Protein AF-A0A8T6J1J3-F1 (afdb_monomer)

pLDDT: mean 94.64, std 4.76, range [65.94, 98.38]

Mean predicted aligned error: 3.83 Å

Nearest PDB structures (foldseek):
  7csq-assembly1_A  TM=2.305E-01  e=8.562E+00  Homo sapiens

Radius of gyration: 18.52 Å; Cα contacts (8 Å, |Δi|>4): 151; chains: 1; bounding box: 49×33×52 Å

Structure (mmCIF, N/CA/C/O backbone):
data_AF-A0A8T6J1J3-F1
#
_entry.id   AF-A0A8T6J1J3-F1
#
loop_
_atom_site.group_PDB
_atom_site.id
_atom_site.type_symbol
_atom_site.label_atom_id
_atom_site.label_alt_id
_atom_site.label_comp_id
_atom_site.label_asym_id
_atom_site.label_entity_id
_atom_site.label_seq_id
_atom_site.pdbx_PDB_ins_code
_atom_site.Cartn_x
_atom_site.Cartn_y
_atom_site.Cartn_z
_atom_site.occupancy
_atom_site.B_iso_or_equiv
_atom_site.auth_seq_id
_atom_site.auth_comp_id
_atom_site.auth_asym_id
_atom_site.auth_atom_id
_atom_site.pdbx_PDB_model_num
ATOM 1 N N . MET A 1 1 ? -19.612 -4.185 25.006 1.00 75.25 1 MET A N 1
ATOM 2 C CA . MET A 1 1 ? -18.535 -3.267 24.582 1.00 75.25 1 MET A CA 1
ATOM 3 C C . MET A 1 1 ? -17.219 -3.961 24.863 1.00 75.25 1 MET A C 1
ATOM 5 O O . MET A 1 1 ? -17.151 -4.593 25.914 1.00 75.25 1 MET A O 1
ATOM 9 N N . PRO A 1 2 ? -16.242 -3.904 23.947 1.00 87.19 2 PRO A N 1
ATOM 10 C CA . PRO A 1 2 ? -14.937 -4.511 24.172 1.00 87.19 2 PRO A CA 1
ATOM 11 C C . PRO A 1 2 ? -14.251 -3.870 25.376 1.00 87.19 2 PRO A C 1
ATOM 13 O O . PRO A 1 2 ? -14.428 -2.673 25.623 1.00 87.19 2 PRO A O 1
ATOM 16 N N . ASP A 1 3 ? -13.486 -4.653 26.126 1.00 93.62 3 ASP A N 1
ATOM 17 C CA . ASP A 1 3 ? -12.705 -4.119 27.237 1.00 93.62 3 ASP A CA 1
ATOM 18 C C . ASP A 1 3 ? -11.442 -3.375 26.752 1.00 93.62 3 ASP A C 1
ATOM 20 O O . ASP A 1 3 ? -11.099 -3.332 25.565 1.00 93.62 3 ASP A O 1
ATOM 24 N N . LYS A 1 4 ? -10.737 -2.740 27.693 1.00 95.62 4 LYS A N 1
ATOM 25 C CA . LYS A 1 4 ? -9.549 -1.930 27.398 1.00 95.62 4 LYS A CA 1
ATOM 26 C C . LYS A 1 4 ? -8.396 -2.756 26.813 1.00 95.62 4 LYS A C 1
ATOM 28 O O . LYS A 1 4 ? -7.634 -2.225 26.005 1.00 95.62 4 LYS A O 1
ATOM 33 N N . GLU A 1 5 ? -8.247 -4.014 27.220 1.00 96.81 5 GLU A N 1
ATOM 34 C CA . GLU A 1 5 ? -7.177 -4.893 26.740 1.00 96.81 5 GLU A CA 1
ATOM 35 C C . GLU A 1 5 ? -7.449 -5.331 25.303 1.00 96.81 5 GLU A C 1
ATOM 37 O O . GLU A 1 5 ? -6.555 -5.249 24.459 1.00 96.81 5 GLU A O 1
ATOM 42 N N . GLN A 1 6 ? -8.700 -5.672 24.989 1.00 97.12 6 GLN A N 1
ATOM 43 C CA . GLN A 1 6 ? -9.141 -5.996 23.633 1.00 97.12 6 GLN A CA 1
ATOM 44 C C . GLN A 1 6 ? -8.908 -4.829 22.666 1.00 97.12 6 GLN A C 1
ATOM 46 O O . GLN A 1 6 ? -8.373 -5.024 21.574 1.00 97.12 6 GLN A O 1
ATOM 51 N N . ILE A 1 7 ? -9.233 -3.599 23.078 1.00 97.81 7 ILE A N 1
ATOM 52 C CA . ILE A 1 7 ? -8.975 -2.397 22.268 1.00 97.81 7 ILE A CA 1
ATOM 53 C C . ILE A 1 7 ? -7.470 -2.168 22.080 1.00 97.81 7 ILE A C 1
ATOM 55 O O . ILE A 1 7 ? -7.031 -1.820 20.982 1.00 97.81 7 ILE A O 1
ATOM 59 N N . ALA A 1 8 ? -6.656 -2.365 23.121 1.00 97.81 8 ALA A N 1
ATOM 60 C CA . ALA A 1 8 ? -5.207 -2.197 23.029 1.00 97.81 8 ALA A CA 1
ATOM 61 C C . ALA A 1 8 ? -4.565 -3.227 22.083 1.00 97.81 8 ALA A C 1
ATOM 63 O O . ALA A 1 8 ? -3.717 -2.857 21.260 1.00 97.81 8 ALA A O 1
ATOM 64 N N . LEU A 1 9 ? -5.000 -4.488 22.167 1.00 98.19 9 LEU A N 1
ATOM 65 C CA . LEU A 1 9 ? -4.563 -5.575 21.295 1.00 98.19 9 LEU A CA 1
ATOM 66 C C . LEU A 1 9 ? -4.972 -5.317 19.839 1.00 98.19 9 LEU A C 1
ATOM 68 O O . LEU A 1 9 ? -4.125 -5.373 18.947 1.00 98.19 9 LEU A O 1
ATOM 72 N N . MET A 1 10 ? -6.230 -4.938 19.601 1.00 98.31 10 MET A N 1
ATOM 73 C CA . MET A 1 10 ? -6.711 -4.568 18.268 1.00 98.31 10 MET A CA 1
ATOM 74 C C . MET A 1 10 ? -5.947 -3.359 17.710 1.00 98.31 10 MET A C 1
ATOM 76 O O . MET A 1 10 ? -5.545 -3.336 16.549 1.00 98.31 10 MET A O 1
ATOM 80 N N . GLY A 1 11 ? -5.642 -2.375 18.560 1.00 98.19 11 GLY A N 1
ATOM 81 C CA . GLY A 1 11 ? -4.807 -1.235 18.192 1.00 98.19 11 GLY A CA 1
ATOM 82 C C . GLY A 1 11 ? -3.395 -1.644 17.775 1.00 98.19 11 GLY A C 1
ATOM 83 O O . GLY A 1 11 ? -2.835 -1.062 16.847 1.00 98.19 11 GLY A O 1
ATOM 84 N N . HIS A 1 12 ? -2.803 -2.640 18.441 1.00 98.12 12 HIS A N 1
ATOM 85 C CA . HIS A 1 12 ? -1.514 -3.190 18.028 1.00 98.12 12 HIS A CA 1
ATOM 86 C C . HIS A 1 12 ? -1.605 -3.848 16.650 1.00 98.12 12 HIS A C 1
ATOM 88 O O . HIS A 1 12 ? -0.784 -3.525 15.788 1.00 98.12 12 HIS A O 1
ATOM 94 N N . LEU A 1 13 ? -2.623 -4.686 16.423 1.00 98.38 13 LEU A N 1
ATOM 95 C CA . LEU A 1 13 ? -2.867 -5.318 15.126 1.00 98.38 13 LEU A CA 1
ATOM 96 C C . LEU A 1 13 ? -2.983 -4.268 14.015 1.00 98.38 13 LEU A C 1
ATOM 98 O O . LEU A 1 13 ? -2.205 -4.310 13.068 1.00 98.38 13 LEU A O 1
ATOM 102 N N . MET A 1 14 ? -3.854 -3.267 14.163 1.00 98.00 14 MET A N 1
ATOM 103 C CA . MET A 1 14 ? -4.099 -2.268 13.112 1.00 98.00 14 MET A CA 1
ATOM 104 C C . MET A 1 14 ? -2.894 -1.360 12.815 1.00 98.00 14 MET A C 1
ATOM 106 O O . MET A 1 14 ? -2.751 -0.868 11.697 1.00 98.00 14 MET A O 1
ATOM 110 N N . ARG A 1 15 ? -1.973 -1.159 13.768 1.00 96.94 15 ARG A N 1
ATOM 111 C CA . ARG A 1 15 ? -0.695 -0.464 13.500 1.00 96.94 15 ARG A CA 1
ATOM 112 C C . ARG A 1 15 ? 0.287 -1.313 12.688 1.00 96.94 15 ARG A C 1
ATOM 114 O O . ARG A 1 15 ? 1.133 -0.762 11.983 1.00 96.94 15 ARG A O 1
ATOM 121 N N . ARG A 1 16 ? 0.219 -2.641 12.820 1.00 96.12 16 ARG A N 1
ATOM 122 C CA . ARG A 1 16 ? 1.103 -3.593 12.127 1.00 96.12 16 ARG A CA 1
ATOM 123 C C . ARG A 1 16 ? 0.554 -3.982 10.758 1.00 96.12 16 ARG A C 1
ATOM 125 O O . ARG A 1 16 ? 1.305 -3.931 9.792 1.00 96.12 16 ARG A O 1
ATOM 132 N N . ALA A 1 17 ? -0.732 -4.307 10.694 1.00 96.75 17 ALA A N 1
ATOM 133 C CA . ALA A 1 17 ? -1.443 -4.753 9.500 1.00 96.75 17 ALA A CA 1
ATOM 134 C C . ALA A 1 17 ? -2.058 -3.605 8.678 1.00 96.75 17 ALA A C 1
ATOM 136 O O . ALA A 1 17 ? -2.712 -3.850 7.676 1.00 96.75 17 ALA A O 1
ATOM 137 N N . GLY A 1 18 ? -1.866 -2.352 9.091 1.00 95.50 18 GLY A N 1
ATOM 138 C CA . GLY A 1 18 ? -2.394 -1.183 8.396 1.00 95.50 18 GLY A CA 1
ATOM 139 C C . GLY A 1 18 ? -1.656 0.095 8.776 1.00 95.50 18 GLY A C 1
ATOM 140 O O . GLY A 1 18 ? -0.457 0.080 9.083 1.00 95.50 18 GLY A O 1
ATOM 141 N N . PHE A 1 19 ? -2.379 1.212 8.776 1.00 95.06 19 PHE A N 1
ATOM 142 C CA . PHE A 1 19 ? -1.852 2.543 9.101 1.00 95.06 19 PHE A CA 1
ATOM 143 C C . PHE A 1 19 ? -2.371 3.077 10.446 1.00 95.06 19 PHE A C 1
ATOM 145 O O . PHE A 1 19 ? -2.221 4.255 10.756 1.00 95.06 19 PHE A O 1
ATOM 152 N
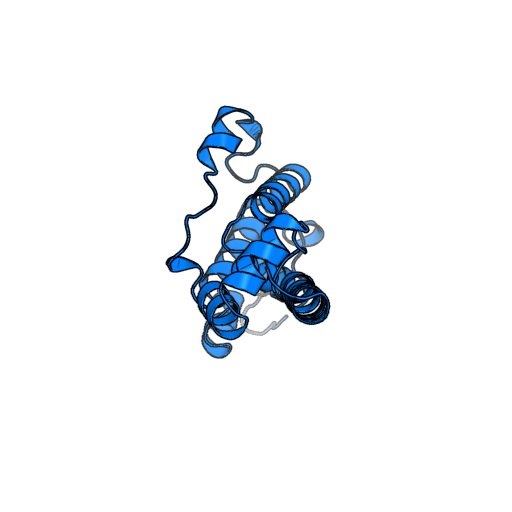 N . GLY A 1 20 ? -2.929 2.191 11.277 1.00 93.75 20 GLY A N 1
ATOM 153 C CA . GLY A 1 20 ? -3.673 2.543 12.483 1.00 93.75 20 GLY A CA 1
ATOM 154 C C . GLY A 1 20 ? -5.183 2.483 12.259 1.00 93.75 20 GLY A C 1
ATOM 155 O O . GLY A 1 20 ? -5.644 2.039 11.213 1.00 93.75 20 GLY A O 1
ATOM 156 N N . ALA A 1 21 ? -5.938 2.873 13.282 1.00 95.75 21 ALA A N 1
ATOM 157 C CA . ALA A 1 21 ? -7.393 2.962 13.252 1.00 95.75 21 ALA A CA 1
ATOM 158 C C . ALA A 1 21 ? -7.864 3.923 14.352 1.00 95.75 21 ALA A C 1
ATOM 160 O O . ALA A 1 21 ? -7.202 4.073 15.388 1.00 95.75 21 ALA A O 1
ATOM 161 N N . SER A 1 22 ? -9.002 4.568 14.125 1.00 96.00 22 SER A N 1
ATOM 162 C CA . SER A 1 22 ? -9.704 5.378 15.116 1.00 96.00 22 SER A CA 1
ATOM 163 C C . SER A 1 22 ? -10.234 4.517 16.266 1.00 96.00 22 SER A C 1
ATOM 165 O O . SER A 1 22 ? -10.370 3.299 16.162 1.00 96.00 22 SER A O 1
ATOM 167 N N . HIS A 1 23 ? -10.562 5.149 17.394 1.00 96.31 23 HIS A N 1
ATOM 168 C CA . HIS A 1 23 ? -11.102 4.422 18.544 1.00 96.31 23 HIS A CA 1
ATOM 169 C C . HIS A 1 23 ? -12.416 3.689 18.221 1.00 96.31 23 HIS A C 1
ATOM 171 O O . HIS A 1 23 ? -12.627 2.580 18.705 1.00 96.31 23 HIS A O 1
ATOM 177 N N . GLU A 1 24 ? -13.267 4.289 17.388 1.00 97.25 24 GLU A N 1
ATOM 178 C CA . GLU A 1 24 ? -14.533 3.696 16.953 1.00 97.25 24 GLU A CA 1
ATOM 179 C C . GLU A 1 24 ? -14.306 2.430 16.118 1.00 97.25 24 GLU A C 1
ATOM 181 O O . GLU A 1 24 ? -14.868 1.380 16.426 1.00 97.25 24 GLU A O 1
ATOM 186 N N . GLU A 1 25 ? -13.402 2.484 15.137 1.00 96.38 25 GLU A N 1
ATOM 187 C CA . GLU A 1 25 ? -13.025 1.314 14.335 1.00 96.38 25 GLU A CA 1
ATOM 188 C C . GLU A 1 25 ? -12.397 0.213 15.193 1.00 96.38 25 GLU A C 1
ATOM 190 O O . GLU A 1 25 ? -12.699 -0.967 15.011 1.00 96.38 25 GLU A O 1
ATOM 195 N N . LEU A 1 26 ? -11.547 0.579 16.161 1.00 97.88 26 LEU A N 1
ATOM 196 C CA . LEU A 1 26 ? -10.964 -0.385 17.093 1.00 97.88 26 LEU A CA 1
ATOM 197 C C . LEU A 1 26 ? -12.036 -1.062 17.948 1.00 97.88 26 LEU A C 1
ATOM 199 O O . LEU A 1 26 ? -11.960 -2.271 18.151 1.00 97.88 26 LEU A O 1
ATOM 203 N N . ALA A 1 27 ? -13.035 -0.317 18.426 1.00 97.75 27 ALA A N 1
ATOM 204 C CA . ALA A 1 27 ? -14.144 -0.882 19.184 1.00 97.75 27 ALA A CA 1
ATOM 205 C C . ALA A 1 27 ? -15.015 -1.809 18.316 1.00 97.75 27 ALA A C 1
ATOM 207 O O . ALA A 1 27 ? -15.385 -2.892 18.768 1.00 97.75 27 ALA A O 1
ATOM 208 N N . ALA A 1 28 ? -15.294 -1.429 17.066 1.00 97.50 28 ALA A N 1
ATOM 209 C CA . ALA A 1 28 ? -16.054 -2.252 16.125 1.00 97.50 28 ALA A CA 1
ATOM 210 C C . ALA A 1 28 ? -15.324 -3.564 15.787 1.00 97.50 28 ALA A C 1
ATOM 212 O O . ALA A 1 28 ? -15.895 -4.648 15.916 1.00 97.50 28 ALA A O 1
ATOM 213 N N . ARG A 1 29 ? -14.033 -3.490 15.441 1.00 97.31 29 ARG A N 1
ATOM 214 C CA . ARG A 1 29 ? -13.199 -4.667 15.147 1.00 97.31 29 ARG A CA 1
ATOM 215 C C . ARG A 1 29 ? -13.003 -5.548 16.381 1.00 97.31 29 ARG A C 1
ATOM 217 O O . ARG A 1 29 ? -13.122 -6.766 16.299 1.00 97.31 29 ARG A O 1
ATOM 224 N N . ALA A 1 30 ? -12.769 -4.957 17.553 1.00 97.69 30 ALA A N 1
ATOM 225 C CA . ALA A 1 30 ? -12.651 -5.723 18.793 1.00 97.69 30 ALA A CA 1
ATOM 226 C C . ALA A 1 30 ? -13.967 -6.433 19.160 1.00 97.69 30 ALA A C 1
ATOM 228 O O . ALA A 1 30 ? -13.927 -7.552 19.663 1.00 97.69 30 ALA A O 1
ATOM 229 N N . ALA A 1 31 ? -15.124 -5.830 18.861 1.00 97.81 31 ALA A N 1
ATOM 230 C CA . ALA A 1 31 ? -16.422 -6.480 19.030 1.00 97.81 31 ALA A CA 1
ATOM 231 C C . ALA A 1 31 ? -16.653 -7.624 18.024 1.00 97.81 31 ALA A C 1
ATOM 233 O O . ALA A 1 31 ? -17.297 -8.608 18.383 1.00 97.81 31 ALA A O 1
ATOM 234 N N . LYS A 1 32 ? -16.110 -7.520 16.799 1.00 96.81 32 LYS A N 1
ATOM 235 C CA . LYS A 1 32 ? -16.095 -8.609 15.802 1.00 96.81 32 LYS A CA 1
ATOM 236 C C . LYS A 1 32 ? -15.254 -9.805 16.268 1.00 96.81 32 LYS A C 1
ATOM 238 O O . LYS A 1 32 ? -15.575 -10.946 15.948 1.00 96.81 32 LYS A O 1
ATOM 243 N N . GLY A 1 33 ? -14.199 -9.542 17.037 1.00 97.56 33 GLY A N 1
ATOM 244 C CA . GLY A 1 33 ? -13.243 -10.539 17.513 1.00 97.56 33 GLY A CA 1
ATOM 245 C C . GLY A 1 33 ? -11.920 -10.472 16.753 1.00 97.56 33 GLY A C 1
ATOM 246 O O . GLY A 1 33 ? -11.857 -10.029 15.602 1.00 97.56 33 GLY A O 1
ATOM 247 N N . TYR A 1 34 ? -10.841 -10.886 17.416 1.00 97.69 34 TYR A N 1
ATOM 248 C CA . TYR A 1 34 ? -9.482 -10.744 16.895 1.00 97.69 34 TYR A CA 1
ATOM 249 C C . TYR A 1 34 ? -9.260 -11.611 15.653 1.00 97.69 34 TYR A C 1
ATOM 251 O O . TYR A 1 34 ? -8.890 -11.102 14.601 1.00 97.69 34 TYR A O 1
ATOM 259 N N . GLU A 1 35 ? -9.565 -12.900 15.749 1.00 98.31 35 GLU A N 1
ATOM 260 C CA . GLU A 1 35 ? -9.370 -13.900 14.699 1.00 98.31 35 GLU A CA 1
ATOM 261 C C . GLU A 1 35 ? -10.214 -13.572 13.466 1.00 98.31 35 GLU A C 1
ATOM 263 O O . GLU A 1 35 ? -9.706 -13.575 12.352 1.00 98.31 35 GLU A O 1
ATOM 268 N N . ALA A 1 36 ? -11.475 -13.182 13.666 1.00 98.31 36 ALA A N 1
ATOM 269 C CA . ALA A 1 36 ? -12.363 -12.764 12.582 1.00 98.31 36 ALA A CA 1
ATOM 270 C C . ALA A 1 36 ? -11.925 -11.446 11.913 1.00 98.31 36 ALA A C 1
ATOM 272 O O . ALA A 1 36 ? -12.267 -11.185 10.759 1.00 98.31 36 ALA A O 1
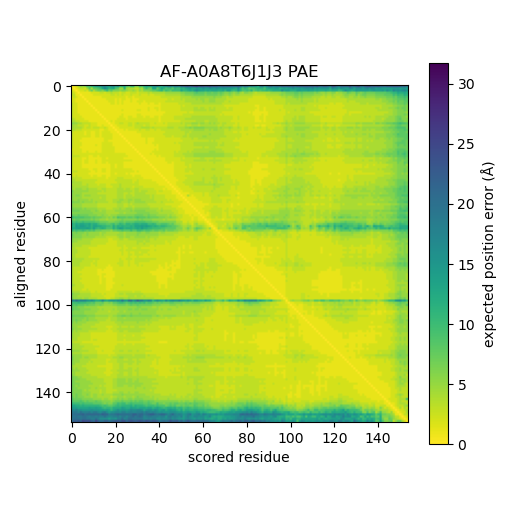
ATOM 273 N N . THR A 1 37 ? -11.195 -10.590 12.634 1.00 98.12 37 THR A N 1
ATOM 274 C CA . THR A 1 37 ? -10.574 -9.393 12.051 1.00 98.12 37 THR A CA 1
ATOM 275 C C . THR A 1 37 ? -9.316 -9.753 11.266 1.00 98.12 37 THR A C 1
ATOM 277 O O . THR A 1 37 ? -9.109 -9.219 10.184 1.00 98.12 37 THR A O 1
ATOM 280 N N . VAL A 1 38 ? -8.483 -10.662 11.783 1.00 98.31 38 VAL A N 1
ATOM 281 C CA . VAL A 1 38 ? -7.304 -11.165 11.062 1.00 98.31 38 VAL A CA 1
ATOM 282 C C . VAL A 1 38 ? -7.721 -11.838 9.759 1.00 98.31 38 VAL A C 1
ATOM 284 O O . VAL A 1 38 ? -7.133 -11.540 8.728 1.00 98.31 38 VAL A O 1
ATOM 287 N N . GLU A 1 39 ? -8.758 -12.673 9.792 1.00 98.31 39 GLU A N 1
ATOM 288 C CA . GLU A 1 39 ? -9.255 -13.362 8.601 1.00 98.31 39 GLU A CA 1
ATOM 289 C C . GLU A 1 39 ? -9.722 -12.380 7.519 1.00 98.31 39 GLU A C 1
ATOM 291 O O . GLU A 1 39 ? -9.336 -12.513 6.364 1.00 98.31 39 GLU A O 1
ATOM 296 N N . GLU A 1 40 ? -10.463 -11.333 7.898 1.00 97.75 40 GLU A N 1
ATOM 297 C CA . GLU A 1 40 ? -10.874 -10.262 6.975 1.00 97.75 40 GLU A CA 1
ATOM 298 C C . GLU A 1 40 ? -9.671 -9.524 6.370 1.00 97.75 40 GLU A C 1
ATOM 300 O O . GLU A 1 40 ? -9.658 -9.220 5.181 1.00 97.75 40 GLU A O 1
ATOM 305 N N . LEU A 1 41 ? -8.641 -9.238 7.172 1.00 97.88 41 LEU A N 1
ATOM 306 C CA . LEU A 1 41 ? -7.432 -8.565 6.689 1.00 
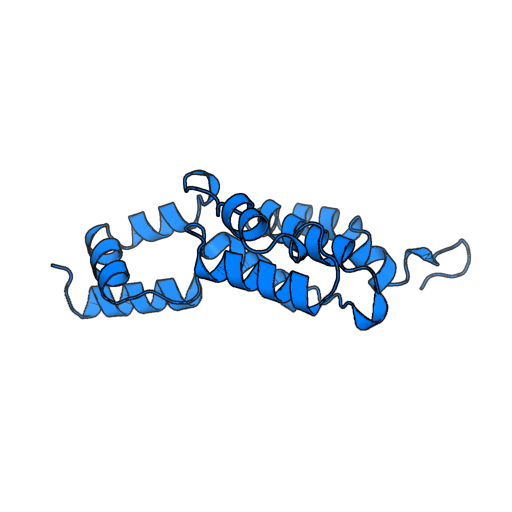97.88 41 LEU A CA 1
ATOM 307 C C . LEU A 1 41 ? -6.660 -9.415 5.671 1.00 97.88 41 LEU A C 1
ATOM 309 O O . LEU A 1 41 ? -6.010 -8.849 4.795 1.00 97.88 41 LEU A O 1
ATOM 313 N N . LEU A 1 42 ? -6.710 -10.744 5.800 1.00 97.50 42 LEU A N 1
ATOM 314 C CA . LEU A 1 42 ? -6.038 -11.686 4.903 1.00 97.50 42 LEU A CA 1
ATOM 315 C C . LEU A 1 42 ? -6.769 -11.890 3.567 1.00 97.50 42 LEU A C 1
ATOM 317 O O . LEU A 1 42 ? -6.130 -12.379 2.640 1.00 97.50 42 LEU A O 1
ATOM 321 N N . HIS A 1 43 ? -8.034 -11.469 3.464 1.00 97.75 43 HIS A N 1
ATOM 322 C CA . HIS A 1 43 ? -8.875 -11.591 2.266 1.00 97.75 43 HIS A CA 1
ATOM 323 C C . HIS A 1 43 ? -9.328 -10.203 1.765 1.00 97.75 43 HIS A C 1
ATOM 325 O O . HIS A 1 43 ? -10.507 -9.841 1.855 1.00 97.75 43 HIS A O 1
ATOM 331 N N . PRO A 1 44 ? -8.396 -9.352 1.289 1.00 96.81 44 PRO A N 1
ATOM 332 C CA . PRO A 1 44 ? -8.719 -8.006 0.812 1.00 96.81 44 PRO A CA 1
ATOM 333 C C . PRO A 1 44 ? -9.692 -7.997 -0.378 1.00 96.81 44 PRO A C 1
ATOM 335 O O . PRO A 1 44 ? -10.443 -7.039 -0.547 1.00 96.81 44 PRO A O 1
ATOM 338 N N . GLU A 1 45 ? -9.717 -9.052 -1.188 1.00 95.94 45 GLU A N 1
ATOM 339 C CA . GLU A 1 45 ? -10.617 -9.217 -2.329 1.00 95.94 45 GLU A CA 1
ATOM 340 C C . GLU A 1 45 ? -12.101 -9.277 -1.943 1.00 95.94 45 GLU A C 1
ATOM 342 O O . GLU A 1 45 ? -12.952 -8.955 -2.771 1.00 95.94 45 GLU A O 1
ATOM 347 N N . GLU A 1 46 ? -12.415 -9.631 -0.692 1.00 97.06 46 GLU A N 1
ATOM 348 C CA . GLU A 1 46 ? -13.783 -9.639 -0.158 1.00 97.06 46 GLU A CA 1
ATOM 349 C C . GLU A 1 46 ? -14.268 -8.242 0.269 1.00 97.06 46 GLU A C 1
ATOM 351 O O . GLU A 1 46 ? -15.434 -8.063 0.621 1.00 97.06 46 GLU A O 1
ATOM 356 N N . GLN A 1 47 ? -13.383 -7.242 0.248 1.00 95.94 47 GLN A N 1
ATOM 357 C CA . GLN A 1 47 ? -13.663 -5.874 0.676 1.00 95.94 47 GLN A CA 1
ATOM 358 C C . GLN A 1 47 ? -13.701 -4.930 -0.522 1.00 95.94 47 GLN A C 1
ATOM 360 O O . GLN A 1 47 ? -13.007 -5.137 -1.518 1.00 95.94 47 GLN A O 1
ATOM 365 N N . GLU A 1 48 ? -14.471 -3.850 -0.432 1.00 95.69 48 GLU A N 1
ATOM 366 C CA . GLU A 1 48 ? -14.573 -2.875 -1.520 1.00 95.69 48 GLU A CA 1
ATOM 367 C C . GLU A 1 48 ? -13.217 -2.217 -1.817 1.00 95.69 48 GLU A C 1
ATOM 369 O O . GLU A 1 48 ? -12.444 -1.871 -0.916 1.00 95.69 48 GLU A O 1
ATOM 374 N N . ALA A 1 49 ? -12.917 -2.057 -3.106 1.00 94.00 49 ALA A N 1
ATOM 375 C CA . ALA A 1 49 ? -11.734 -1.330 -3.542 1.00 94.00 49 ALA A CA 1
ATOM 376 C C . ALA A 1 49 ? -11.935 0.183 -3.356 1.00 94.00 49 ALA A C 1
ATOM 378 O O . ALA A 1 49 ? -13.058 0.686 -3.342 1.00 94.00 49 ALA A O 1
ATOM 379 N N . VAL A 1 50 ? -10.833 0.930 -3.253 1.00 95.06 50 VAL A N 1
ATOM 380 C CA . VAL A 1 50 ? -10.898 2.399 -3.277 1.00 95.06 50 VAL A CA 1
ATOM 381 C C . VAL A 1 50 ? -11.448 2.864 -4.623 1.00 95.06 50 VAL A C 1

******

Print exactly the lines above, between the one holding "ATOM 66 C C" and the one holding "ATOM 106 O O", inclusive, and nothing besides.

Task output -
ATOM 66 C C . LEU A 1 9 ? -4.972 -5.317 19.839 1.00 98.19 9 LEU A C 1
ATOM 68 O O . LEU A 1 9 ? -4.125 -5.373 18.947 1.00 98.19 9 LEU A O 1
ATOM 72 N N . MET A 1 10 ? -6.230 -4.938 19.601 1.00 98.31 10 MET A N 1
ATOM 73 C CA . MET A 1 10 ? -6.711 -4.568 18.268 1.00 98.31 10 MET A CA 1
ATOM 74 C C . MET A 1 10 ? -5.947 -3.359 17.710 1.00 98.31 10 MET A C 1
ATOM 76 O O . MET A 1 10 ? -5.545 -3.336 16.549 1.00 98.31 10 MET A O 1
ATOM 80 N N . GLY A 1 11 ? -5.642 -2.375 18.560 1.00 98.19 11 GLY A N 1
ATOM 81 C CA . GLY A 1 11 ? -4.807 -1.235 18.192 1.00 98.19 11 GLY A CA 1
ATOM 82 C C . GLY A 1 11 ? -3.395 -1.644 17.775 1.00 98.19 11 GLY A C 1
ATOM 83 O O . GLY A 1 11 ? -2.835 -1.062 16.847 1.00 98.19 11 GLY A O 1
ATOM 84 N N . HIS A 1 12 ? -2.803 -2.640 18.441 1.00 98.12 12 HIS A N 1
ATOM 85 C CA . HIS A 1 12 ? -1.514 -3.190 18.028 1.00 98.12 12 HIS A CA 1
ATOM 86 C C . HIS A 1 12 ? -1.605 -3.848 16.650 1.00 98.12 12 HIS A C 1
ATOM 88 O O . HIS A 1 12 ? -0.784 -3.525 15.788 1.00 98.12 12 HIS A O 1
ATOM 94 N N . LEU A 1 13 ? -2.623 -4.686 16.423 1.00 98.38 13 LEU A N 1
ATOM 95 C CA . LEU A 1 13 ? -2.867 -5.318 15.126 1.00 98.38 13 LEU A CA 1
ATOM 96 C C . LEU A 1 13 ? -2.983 -4.268 14.015 1.00 98.38 13 LEU A C 1
ATOM 98 O O . LEU A 1 13 ? -2.205 -4.310 13.068 1.00 98.38 13 LEU A O 1
ATOM 102 N N . MET A 1 14 ? -3.854 -3.267 14.163 1.00 98.00 14 MET A N 1
ATOM 103 C CA . MET A 1 14 ? -4.099 -2.268 13.112 1.00 98.00 14 MET A CA 1
ATOM 104 C C . MET A 1 14 ? -2.894 -1.360 12.815 1.00 98.00 14 MET A C 1
ATOM 106 O O . MET A 1 14 ? -2.751 -0.868 11.697 1.00 98.00 14 MET A O 1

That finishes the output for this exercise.